YOUR INSTRUCTIONS: Exactly the lines starting at the line containing "ATOM 40 N N" and ending at the line containing "ATOM 44 O O" are to be written out from the listing below, both included.

---------- DATASET RECORDS

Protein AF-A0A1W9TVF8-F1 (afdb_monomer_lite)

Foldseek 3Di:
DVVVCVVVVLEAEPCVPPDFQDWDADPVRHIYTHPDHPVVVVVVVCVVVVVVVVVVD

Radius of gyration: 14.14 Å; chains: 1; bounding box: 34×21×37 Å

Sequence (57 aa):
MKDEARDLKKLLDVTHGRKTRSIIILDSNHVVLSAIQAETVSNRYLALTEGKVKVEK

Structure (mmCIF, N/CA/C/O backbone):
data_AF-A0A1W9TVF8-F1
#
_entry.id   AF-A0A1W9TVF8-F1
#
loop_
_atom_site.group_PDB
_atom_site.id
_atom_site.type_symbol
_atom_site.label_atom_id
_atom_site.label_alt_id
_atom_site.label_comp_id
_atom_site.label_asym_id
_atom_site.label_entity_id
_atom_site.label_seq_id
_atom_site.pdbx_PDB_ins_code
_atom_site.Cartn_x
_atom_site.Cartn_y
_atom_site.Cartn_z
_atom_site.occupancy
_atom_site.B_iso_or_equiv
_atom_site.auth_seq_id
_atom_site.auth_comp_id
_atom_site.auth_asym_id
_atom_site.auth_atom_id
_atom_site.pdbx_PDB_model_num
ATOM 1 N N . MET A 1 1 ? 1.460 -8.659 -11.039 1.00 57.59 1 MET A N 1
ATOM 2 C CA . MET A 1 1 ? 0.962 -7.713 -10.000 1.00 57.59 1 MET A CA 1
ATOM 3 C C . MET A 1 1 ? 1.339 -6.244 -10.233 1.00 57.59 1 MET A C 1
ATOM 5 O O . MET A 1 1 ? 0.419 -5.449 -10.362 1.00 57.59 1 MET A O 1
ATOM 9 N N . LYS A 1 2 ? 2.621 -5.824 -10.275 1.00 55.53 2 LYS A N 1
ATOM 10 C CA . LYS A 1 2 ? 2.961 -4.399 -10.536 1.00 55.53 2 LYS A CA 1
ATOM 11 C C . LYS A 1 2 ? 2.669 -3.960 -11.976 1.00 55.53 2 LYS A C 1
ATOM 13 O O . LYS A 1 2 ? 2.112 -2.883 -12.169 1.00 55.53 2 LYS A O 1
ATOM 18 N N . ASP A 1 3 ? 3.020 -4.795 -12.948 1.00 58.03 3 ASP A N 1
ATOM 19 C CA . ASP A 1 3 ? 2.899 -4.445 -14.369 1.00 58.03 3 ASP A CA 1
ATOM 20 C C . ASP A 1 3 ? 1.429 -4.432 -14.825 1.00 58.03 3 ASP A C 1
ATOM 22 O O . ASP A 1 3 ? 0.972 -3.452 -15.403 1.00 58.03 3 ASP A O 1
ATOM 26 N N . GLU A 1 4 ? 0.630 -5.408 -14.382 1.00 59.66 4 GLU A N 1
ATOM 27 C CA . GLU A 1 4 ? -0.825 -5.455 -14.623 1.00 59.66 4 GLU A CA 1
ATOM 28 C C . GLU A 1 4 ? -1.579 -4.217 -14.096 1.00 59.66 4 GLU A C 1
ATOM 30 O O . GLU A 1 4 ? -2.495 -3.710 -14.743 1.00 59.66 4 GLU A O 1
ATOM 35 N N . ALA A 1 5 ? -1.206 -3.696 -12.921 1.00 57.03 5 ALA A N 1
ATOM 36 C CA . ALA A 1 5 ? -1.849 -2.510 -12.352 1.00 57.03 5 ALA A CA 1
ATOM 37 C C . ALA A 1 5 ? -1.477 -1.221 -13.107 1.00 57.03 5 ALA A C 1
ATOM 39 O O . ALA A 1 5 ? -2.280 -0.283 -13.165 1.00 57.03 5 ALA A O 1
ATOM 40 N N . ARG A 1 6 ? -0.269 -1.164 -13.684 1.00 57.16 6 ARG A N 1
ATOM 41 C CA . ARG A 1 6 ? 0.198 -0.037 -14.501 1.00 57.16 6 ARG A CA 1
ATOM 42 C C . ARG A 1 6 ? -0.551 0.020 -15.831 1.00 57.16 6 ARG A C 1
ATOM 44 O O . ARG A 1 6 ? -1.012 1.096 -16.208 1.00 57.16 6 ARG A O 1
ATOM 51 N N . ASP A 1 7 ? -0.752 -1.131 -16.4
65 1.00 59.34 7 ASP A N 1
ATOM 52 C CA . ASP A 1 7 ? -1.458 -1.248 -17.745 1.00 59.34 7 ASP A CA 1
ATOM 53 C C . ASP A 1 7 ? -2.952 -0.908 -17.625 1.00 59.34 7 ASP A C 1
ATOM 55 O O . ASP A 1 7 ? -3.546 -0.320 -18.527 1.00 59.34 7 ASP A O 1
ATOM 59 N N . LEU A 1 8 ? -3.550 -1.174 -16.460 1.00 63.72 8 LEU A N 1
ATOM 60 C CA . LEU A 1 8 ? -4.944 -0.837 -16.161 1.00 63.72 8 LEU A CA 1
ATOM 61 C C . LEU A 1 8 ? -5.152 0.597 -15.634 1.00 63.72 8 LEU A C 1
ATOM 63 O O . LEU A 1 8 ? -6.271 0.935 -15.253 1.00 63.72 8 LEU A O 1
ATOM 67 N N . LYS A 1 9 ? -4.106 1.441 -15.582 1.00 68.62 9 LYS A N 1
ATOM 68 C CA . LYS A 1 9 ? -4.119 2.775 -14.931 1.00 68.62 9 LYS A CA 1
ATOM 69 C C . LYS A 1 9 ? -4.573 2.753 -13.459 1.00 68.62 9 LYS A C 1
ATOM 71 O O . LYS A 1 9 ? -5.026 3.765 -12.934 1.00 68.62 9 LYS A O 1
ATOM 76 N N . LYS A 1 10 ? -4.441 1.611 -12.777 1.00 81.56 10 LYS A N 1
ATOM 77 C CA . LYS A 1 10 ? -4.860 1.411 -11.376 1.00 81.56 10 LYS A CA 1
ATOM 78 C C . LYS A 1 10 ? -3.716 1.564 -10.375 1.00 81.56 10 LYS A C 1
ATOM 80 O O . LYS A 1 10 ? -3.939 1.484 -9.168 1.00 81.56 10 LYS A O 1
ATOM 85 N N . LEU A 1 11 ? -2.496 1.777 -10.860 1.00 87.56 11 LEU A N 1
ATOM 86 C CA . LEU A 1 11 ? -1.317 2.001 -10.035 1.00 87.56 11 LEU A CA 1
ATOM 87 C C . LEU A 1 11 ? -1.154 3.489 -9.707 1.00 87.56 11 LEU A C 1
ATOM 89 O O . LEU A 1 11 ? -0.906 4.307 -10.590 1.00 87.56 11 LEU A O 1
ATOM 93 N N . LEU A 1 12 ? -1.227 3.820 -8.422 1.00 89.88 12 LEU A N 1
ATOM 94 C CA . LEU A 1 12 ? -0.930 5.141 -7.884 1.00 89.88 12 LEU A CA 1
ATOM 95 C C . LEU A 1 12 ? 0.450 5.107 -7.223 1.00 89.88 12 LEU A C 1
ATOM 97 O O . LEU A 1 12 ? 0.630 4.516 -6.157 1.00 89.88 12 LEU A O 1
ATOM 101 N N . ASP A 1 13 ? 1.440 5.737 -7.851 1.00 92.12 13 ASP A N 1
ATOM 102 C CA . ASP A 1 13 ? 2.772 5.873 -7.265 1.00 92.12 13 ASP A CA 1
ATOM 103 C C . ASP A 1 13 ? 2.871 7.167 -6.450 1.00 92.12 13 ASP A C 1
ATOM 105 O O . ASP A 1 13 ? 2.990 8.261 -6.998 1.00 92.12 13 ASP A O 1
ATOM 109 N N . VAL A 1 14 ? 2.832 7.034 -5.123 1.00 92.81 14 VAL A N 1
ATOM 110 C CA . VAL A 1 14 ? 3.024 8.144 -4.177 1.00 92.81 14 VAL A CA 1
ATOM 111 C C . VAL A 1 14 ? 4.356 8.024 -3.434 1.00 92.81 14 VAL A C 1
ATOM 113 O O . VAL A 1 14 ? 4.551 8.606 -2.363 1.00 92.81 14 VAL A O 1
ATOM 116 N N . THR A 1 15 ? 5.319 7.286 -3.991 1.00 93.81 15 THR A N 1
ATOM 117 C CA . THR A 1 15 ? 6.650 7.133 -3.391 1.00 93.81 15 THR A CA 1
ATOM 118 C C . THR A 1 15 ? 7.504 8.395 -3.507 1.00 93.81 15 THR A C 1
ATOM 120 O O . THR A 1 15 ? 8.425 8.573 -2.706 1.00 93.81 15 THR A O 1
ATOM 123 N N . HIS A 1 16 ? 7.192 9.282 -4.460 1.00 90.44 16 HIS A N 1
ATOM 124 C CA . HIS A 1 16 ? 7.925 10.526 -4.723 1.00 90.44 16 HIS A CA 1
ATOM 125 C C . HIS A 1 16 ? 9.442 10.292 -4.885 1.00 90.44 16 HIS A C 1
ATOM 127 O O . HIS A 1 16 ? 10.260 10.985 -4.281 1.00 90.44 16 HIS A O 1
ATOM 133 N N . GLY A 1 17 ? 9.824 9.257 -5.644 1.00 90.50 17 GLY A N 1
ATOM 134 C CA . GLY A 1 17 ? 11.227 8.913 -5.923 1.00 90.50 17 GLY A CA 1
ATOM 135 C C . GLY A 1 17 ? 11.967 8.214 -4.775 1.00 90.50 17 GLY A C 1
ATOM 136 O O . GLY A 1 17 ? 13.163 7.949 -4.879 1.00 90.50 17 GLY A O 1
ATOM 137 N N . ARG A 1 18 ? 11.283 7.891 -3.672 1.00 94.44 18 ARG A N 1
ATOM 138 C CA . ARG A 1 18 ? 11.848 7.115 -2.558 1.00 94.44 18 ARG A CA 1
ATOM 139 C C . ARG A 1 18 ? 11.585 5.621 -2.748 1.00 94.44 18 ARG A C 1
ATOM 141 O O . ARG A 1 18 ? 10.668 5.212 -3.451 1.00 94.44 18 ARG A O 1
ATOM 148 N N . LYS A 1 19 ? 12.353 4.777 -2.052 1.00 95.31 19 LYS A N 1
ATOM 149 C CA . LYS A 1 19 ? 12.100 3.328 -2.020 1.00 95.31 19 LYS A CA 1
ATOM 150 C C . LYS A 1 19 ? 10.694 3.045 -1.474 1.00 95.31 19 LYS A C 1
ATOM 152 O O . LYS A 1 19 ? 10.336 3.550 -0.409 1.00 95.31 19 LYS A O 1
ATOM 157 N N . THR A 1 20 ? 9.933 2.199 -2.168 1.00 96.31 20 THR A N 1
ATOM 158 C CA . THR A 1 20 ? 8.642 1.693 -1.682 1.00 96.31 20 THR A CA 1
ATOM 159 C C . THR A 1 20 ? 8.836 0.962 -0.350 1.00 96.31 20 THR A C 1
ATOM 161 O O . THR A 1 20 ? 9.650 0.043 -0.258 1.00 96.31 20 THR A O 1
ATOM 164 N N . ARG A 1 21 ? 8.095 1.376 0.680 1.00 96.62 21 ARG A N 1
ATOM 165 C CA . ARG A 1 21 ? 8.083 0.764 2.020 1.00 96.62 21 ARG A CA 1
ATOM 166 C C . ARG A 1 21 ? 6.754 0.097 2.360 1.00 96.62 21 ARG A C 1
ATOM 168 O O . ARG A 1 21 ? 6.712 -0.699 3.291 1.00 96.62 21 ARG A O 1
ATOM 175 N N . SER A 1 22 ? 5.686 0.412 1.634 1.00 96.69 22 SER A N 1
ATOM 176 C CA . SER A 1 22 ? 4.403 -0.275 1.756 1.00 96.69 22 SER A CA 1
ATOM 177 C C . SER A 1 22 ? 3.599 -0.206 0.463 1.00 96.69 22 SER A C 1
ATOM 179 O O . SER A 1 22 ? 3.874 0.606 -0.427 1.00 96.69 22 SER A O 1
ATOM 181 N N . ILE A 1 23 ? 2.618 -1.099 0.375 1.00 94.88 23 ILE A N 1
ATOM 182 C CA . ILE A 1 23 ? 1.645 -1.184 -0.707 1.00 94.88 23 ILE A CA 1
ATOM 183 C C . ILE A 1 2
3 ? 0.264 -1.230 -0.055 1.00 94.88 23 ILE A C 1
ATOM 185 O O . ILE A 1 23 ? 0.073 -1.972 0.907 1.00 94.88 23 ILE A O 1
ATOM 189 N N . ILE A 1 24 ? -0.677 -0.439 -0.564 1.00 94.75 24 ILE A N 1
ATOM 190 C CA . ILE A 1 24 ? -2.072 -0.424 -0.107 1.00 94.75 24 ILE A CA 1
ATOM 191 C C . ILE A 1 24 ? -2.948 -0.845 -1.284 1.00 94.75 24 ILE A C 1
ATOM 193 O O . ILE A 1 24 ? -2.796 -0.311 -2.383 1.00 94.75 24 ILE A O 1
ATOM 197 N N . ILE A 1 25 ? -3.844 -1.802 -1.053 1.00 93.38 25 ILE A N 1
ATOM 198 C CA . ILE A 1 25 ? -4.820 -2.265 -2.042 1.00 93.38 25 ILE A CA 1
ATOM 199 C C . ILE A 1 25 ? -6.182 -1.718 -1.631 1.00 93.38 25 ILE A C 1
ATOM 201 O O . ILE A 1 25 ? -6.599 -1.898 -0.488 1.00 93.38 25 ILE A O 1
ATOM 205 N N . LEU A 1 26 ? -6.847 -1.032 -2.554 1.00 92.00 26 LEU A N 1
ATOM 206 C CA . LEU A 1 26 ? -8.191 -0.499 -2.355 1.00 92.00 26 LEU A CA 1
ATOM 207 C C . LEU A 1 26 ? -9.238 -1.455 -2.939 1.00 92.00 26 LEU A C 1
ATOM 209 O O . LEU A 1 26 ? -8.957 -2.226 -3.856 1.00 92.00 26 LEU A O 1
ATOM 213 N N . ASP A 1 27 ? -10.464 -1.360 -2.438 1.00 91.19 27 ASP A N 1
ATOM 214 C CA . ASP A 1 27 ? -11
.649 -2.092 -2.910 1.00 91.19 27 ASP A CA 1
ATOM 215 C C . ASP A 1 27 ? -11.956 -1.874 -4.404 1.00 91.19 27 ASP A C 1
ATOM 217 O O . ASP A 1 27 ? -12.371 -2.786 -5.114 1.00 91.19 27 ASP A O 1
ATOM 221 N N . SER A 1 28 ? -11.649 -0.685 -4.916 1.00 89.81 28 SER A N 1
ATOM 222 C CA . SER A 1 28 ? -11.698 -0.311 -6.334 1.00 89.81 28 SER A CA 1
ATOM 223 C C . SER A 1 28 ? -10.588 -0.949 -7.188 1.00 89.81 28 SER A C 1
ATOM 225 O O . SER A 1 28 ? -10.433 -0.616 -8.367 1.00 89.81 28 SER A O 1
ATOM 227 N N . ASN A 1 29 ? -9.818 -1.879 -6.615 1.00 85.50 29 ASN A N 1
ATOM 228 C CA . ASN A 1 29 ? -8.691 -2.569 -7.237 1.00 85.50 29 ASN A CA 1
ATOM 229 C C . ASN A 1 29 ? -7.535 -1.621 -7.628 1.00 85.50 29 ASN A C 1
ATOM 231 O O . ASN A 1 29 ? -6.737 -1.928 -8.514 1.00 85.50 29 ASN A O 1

--------------------
---------- DATASET RECORDS

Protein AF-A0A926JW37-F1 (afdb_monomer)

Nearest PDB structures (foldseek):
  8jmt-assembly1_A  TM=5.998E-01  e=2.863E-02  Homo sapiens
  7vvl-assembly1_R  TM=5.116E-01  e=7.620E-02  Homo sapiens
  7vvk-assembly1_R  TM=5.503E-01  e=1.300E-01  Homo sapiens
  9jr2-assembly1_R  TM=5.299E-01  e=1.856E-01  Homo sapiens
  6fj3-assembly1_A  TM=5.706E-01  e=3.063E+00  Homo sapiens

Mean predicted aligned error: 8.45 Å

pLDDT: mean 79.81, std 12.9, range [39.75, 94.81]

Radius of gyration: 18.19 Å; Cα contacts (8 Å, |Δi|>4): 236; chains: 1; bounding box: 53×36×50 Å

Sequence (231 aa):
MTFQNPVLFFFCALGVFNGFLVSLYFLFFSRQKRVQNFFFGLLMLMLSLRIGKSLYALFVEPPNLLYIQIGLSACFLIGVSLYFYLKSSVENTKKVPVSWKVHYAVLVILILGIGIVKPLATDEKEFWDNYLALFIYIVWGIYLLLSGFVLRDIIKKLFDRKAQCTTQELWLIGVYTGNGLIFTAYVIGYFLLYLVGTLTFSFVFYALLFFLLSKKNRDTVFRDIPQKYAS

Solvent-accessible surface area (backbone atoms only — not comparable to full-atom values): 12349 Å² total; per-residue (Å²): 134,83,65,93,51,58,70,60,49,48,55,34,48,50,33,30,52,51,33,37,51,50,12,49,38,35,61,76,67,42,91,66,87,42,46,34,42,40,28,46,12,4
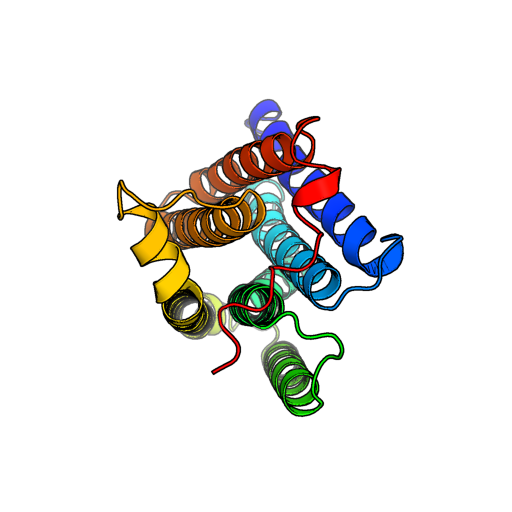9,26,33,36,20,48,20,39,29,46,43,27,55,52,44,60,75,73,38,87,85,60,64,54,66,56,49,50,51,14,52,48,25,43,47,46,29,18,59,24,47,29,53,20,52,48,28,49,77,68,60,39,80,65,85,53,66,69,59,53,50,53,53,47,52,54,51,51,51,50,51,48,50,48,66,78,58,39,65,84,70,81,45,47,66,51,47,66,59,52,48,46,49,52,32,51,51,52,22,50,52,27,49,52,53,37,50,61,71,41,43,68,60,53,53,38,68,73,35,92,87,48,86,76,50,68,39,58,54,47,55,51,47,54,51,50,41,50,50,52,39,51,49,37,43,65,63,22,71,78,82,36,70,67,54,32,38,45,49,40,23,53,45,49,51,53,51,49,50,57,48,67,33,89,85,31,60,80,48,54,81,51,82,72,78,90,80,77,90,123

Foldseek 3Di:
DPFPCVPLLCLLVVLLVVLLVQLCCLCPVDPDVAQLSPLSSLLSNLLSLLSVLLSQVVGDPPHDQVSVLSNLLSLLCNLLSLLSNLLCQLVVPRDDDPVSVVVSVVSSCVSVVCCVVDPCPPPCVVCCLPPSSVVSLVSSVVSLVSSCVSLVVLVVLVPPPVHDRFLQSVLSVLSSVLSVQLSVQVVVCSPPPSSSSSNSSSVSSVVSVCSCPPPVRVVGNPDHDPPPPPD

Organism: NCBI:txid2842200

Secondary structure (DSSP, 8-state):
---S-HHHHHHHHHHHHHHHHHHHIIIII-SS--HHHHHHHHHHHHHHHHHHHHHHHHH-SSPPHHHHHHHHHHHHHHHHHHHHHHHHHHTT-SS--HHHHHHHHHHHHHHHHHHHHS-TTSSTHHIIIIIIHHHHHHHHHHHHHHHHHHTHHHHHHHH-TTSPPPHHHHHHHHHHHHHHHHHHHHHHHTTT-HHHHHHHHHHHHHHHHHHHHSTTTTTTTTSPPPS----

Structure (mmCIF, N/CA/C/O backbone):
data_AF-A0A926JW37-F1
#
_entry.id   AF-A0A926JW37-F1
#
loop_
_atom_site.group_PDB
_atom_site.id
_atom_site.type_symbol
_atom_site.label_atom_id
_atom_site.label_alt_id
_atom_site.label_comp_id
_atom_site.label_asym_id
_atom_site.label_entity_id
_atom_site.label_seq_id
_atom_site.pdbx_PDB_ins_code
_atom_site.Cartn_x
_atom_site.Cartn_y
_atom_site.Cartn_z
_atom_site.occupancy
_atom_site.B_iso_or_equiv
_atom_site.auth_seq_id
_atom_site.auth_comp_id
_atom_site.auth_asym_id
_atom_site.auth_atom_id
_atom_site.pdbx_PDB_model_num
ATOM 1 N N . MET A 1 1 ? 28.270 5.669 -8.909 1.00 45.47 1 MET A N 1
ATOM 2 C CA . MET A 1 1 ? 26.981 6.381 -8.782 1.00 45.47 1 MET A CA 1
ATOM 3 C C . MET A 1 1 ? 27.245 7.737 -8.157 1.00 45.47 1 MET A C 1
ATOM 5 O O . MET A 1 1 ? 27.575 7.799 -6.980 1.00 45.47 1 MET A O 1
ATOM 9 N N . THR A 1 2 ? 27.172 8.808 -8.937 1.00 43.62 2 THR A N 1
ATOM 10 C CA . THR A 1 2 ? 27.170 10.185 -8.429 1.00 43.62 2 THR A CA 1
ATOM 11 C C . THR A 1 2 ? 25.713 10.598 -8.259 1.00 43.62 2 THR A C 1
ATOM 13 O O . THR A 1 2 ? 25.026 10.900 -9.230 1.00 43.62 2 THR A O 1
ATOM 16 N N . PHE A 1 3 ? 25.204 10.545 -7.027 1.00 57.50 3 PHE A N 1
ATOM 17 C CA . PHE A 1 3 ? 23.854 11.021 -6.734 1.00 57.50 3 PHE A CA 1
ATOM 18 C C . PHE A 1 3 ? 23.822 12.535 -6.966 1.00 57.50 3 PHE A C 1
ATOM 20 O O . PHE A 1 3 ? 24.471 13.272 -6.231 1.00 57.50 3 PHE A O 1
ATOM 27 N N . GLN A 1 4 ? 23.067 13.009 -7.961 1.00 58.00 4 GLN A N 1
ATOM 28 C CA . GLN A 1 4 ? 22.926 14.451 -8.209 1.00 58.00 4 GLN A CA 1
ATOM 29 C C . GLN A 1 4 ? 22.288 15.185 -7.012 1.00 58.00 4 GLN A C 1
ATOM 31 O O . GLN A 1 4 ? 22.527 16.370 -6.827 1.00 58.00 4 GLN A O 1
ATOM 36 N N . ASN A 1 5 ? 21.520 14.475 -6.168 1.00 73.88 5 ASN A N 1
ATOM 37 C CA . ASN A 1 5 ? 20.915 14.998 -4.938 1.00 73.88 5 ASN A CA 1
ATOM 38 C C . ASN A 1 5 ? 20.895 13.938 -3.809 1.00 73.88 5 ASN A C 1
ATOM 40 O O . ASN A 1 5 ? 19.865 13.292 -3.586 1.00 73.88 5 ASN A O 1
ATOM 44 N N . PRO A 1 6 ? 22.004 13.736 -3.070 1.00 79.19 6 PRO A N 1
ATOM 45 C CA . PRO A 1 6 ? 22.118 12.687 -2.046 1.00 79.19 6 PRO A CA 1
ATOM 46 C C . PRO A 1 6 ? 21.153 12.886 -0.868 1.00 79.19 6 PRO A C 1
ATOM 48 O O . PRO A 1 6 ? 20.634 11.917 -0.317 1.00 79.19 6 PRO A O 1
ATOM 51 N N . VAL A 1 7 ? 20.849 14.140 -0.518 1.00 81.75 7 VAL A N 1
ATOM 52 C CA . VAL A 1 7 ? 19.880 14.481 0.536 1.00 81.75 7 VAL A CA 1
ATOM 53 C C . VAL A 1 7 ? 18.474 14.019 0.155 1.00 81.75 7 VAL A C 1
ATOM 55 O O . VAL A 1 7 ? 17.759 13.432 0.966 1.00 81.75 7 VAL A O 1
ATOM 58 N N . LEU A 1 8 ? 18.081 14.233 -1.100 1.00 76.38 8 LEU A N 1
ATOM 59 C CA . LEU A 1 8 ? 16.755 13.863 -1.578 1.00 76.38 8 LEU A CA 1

--------------------

ANSWER SECTION:
ATOM 40 N N . ARG A 1 6 ? -0.269 -1.164 -13.684 1.00 57.16 6 ARG A N 1
ATOM 41 C CA . ARG A 1 6 ? 0.198 -0.037 -14.501 1.00 57.16 6 ARG A CA 1
ATOM 42 C C . ARG A 1 6 ? -0.551 0.020 -15.831 1.00 57.16 6 ARG A C 1
ATOM 44 O O . ARG A 1 6 ? -1.012 1.096 -16.208 1.00 57.16 6 ARG A O 1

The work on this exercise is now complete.